[DIRECTIONS FOR THIS TASK]:
Below are several records. Retype exactly those lines running from the one with "ATOM 208 C C" through the one with "ATOM 226 N N", end lines included, and no others.

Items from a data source
******************************

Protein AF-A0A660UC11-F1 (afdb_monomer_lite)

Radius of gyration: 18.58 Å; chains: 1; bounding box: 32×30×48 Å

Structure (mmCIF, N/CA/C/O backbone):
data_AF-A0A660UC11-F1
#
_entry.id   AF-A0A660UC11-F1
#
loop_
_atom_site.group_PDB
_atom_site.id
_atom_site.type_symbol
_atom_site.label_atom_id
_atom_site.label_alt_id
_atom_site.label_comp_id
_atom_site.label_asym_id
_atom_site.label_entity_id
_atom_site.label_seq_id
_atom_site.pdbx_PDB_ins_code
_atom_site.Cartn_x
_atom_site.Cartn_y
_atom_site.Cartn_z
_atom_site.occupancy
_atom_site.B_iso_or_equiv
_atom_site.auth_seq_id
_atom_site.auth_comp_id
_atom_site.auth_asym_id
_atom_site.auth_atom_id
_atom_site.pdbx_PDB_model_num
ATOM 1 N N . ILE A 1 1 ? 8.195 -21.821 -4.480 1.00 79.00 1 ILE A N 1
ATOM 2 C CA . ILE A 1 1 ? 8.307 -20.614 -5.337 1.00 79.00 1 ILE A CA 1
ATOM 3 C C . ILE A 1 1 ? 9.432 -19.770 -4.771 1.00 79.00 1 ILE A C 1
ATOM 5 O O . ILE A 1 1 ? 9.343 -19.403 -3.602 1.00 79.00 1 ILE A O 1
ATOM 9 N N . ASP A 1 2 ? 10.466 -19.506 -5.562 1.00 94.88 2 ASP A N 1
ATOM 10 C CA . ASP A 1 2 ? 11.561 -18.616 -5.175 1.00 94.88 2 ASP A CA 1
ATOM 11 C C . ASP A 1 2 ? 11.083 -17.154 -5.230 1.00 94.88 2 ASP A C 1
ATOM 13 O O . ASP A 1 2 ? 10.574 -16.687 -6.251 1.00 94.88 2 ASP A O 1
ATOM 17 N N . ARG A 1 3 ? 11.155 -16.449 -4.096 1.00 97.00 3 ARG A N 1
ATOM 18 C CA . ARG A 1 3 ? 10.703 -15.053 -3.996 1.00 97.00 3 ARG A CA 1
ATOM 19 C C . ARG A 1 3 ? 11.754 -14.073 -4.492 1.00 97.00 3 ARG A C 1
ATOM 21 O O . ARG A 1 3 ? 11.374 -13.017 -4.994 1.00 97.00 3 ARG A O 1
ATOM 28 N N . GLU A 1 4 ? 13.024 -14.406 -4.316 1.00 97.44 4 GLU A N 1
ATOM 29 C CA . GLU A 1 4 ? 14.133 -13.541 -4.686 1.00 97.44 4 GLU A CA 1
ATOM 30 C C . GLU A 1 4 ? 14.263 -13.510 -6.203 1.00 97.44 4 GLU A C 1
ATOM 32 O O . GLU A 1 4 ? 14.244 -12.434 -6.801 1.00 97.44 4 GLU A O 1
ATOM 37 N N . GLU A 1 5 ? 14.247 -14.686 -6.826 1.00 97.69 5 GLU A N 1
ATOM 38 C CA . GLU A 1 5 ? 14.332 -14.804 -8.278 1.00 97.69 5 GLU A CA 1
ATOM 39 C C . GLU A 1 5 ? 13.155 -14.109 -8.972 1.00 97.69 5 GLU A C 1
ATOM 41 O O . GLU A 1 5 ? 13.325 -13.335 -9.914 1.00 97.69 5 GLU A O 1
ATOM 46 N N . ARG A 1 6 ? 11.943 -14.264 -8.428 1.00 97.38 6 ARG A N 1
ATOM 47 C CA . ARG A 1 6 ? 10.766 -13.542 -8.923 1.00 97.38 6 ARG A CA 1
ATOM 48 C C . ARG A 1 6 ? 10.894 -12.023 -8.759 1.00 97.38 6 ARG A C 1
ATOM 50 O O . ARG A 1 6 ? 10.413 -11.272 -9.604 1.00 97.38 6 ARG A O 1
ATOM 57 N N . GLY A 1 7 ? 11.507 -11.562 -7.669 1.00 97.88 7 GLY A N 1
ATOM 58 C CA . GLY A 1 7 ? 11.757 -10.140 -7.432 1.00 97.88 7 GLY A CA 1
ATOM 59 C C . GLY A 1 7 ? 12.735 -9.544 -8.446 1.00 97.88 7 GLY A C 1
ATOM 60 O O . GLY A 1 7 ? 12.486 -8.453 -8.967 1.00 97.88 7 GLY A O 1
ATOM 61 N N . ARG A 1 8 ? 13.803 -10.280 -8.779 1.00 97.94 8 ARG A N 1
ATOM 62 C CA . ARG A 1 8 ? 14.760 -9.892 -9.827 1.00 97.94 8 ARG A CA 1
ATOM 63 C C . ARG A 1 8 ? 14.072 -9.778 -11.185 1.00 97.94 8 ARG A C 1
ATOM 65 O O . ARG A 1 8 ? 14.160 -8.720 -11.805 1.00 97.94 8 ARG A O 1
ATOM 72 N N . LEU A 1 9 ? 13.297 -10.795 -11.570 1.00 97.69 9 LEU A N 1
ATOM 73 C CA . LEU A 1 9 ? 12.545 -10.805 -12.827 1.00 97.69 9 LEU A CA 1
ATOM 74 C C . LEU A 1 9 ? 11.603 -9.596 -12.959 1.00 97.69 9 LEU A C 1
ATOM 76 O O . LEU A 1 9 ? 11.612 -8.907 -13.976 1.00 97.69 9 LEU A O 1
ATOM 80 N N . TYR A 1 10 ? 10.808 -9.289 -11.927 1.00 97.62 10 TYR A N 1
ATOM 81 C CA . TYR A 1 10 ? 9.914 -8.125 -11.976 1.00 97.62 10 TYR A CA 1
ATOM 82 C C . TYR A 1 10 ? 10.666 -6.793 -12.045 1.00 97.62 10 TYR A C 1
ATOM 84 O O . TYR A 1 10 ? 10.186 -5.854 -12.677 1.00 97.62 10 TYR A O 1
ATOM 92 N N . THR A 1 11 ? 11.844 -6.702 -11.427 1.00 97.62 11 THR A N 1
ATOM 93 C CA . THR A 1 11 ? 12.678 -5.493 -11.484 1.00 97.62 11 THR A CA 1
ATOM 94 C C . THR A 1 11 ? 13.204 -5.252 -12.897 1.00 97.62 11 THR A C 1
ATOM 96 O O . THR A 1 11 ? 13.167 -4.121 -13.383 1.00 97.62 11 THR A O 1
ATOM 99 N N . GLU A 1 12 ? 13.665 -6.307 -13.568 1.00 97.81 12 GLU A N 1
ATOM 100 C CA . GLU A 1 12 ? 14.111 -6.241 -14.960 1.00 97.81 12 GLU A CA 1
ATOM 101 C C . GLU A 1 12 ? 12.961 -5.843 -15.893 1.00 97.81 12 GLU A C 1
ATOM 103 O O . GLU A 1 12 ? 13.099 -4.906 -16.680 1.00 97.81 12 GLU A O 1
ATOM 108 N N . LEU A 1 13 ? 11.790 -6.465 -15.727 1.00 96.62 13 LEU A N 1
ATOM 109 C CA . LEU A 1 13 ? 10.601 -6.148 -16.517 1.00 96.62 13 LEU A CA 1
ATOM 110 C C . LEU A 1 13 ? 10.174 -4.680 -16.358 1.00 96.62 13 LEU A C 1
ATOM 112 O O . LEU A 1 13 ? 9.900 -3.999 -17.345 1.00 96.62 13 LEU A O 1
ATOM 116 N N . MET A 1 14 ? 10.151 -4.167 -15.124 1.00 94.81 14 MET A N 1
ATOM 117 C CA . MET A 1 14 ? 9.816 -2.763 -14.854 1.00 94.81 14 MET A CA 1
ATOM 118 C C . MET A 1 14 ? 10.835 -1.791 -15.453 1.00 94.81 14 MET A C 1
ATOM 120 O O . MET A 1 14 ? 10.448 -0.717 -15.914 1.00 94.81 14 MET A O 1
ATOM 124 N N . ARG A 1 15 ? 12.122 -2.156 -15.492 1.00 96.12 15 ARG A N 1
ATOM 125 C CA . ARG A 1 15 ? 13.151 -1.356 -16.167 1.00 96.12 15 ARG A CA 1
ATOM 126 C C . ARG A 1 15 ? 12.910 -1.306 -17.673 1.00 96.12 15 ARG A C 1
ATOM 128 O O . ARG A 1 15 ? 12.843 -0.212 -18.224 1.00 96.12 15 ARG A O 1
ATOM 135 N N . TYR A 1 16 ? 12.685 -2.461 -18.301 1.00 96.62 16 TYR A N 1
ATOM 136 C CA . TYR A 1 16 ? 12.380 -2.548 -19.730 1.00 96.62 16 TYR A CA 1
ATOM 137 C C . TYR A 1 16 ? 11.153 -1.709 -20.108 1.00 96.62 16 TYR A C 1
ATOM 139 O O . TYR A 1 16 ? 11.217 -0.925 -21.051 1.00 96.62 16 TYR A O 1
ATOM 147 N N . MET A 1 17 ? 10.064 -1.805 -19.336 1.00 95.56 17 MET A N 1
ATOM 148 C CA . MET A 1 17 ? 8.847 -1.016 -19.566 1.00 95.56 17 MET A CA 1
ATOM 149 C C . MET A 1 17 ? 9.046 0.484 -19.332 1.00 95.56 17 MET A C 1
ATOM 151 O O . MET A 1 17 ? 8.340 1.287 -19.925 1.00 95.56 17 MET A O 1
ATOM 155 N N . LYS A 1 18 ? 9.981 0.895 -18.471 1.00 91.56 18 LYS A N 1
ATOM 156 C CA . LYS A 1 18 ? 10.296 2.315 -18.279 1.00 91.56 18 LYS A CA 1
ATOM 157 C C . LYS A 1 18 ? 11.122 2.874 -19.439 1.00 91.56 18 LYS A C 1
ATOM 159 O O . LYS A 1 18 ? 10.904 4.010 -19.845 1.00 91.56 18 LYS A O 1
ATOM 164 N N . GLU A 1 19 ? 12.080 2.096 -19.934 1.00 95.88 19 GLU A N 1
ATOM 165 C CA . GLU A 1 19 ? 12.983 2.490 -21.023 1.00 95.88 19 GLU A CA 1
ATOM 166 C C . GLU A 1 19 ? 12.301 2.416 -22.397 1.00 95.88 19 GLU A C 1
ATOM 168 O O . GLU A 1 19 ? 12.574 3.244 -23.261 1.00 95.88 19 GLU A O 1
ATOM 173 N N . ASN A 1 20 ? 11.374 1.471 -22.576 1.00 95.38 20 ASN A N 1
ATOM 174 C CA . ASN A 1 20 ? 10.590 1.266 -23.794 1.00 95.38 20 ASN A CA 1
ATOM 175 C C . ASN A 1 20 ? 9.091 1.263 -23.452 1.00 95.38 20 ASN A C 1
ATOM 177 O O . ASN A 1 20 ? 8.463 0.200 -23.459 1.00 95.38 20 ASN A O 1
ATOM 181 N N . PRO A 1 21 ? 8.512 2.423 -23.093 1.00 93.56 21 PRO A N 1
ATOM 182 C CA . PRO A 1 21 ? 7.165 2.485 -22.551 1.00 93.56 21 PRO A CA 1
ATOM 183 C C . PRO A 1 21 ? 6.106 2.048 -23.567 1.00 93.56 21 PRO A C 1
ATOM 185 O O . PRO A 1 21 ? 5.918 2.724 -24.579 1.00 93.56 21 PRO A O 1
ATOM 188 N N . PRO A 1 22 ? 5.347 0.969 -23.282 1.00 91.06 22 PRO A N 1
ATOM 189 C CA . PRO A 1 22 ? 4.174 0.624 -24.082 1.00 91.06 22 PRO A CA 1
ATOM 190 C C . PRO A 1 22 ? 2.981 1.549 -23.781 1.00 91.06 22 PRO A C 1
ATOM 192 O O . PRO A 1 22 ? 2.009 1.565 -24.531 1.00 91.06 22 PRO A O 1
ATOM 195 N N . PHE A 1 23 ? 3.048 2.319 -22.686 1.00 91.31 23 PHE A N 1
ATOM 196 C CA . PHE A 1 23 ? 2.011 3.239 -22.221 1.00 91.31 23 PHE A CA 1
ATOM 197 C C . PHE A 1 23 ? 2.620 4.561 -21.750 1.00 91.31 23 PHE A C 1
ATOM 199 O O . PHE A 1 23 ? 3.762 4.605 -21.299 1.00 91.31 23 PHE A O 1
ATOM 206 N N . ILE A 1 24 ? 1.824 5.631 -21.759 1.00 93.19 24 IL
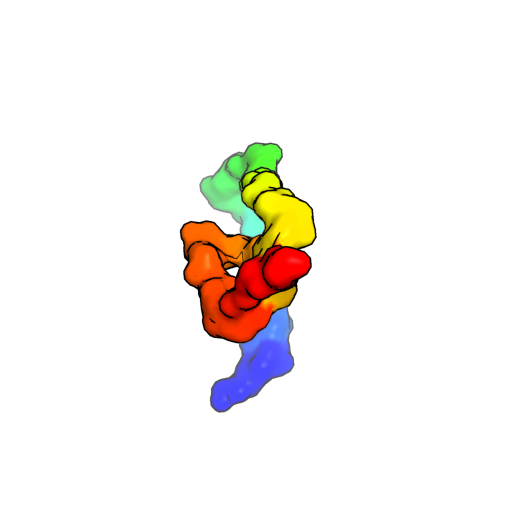E A N 1
ATOM 207 C CA . ILE A 1 24 ? 2.196 6.900 -21.125 1.00 93.19 24 ILE A CA 1
ATOM 208 C C . ILE A 1 24 ? 1.815 6.828 -19.641 1.00 93.19 24 ILE A C 1
ATOM 210 O O . ILE A 1 24 ? 0.636 6.753 -19.298 1.00 93.19 24 ILE A O 1
ATOM 214 N N . TYR A 1 25 ? 2.807 6.858 -18.752 1.00 89.62 25 TYR A N 1
ATOM 215 C CA . TYR A 1 25 ? 2.586 6.895 -17.305 1.00 89.62 25 TYR A CA 1
ATOM 216 C C . TYR A 1 25 ? 2.169 8.303 -16.870 1.00 89.62 25 TYR A C 1
ATOM 218 O O . TYR A 1 25 ? 2.969 9.233 -16.949 1.00 89.62 25 TYR A O 1
ATOM 226 N N . LEU A 1 26 ? 0.925 8.463 -16.415 1.00 93.44 26 LEU A N 1
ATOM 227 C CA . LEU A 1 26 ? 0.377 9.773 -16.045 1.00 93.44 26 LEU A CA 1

******************************

[RESULT OF THIS TASK]:
ATOM 208 C C . ILE A 1 24 ? 1.815 6.828 -19.641 1.00 93.19 24 ILE A C 1
ATOM 210 O O . ILE A 1 24 ? 0.636 6.753 -19.298 1.00 93.19 24 ILE A O 1
ATOM 214 N N . TYR A 1 25 ? 2.807 6.858 -18.752 1.00 89.62 25 TYR A N 1
ATOM 215 C CA . TYR A 1 25 ? 2.586 6.895 -17.305 1.00 89.62 25 TYR A CA 1
ATOM 216 C C . TYR A 1 25 ? 2.169 8.303 -16.870 1.00 89.62 25 TYR A C 1
ATOM 218 O O . TYR A 1 25 ? 2.969 9.233 -16.949 1.00 89.62 25 TYR A O 1
ATOM 226 N N . LEU A 1 26 ? 0.925 8.463 -16.415 1.00 93.44 26 LEU A N 1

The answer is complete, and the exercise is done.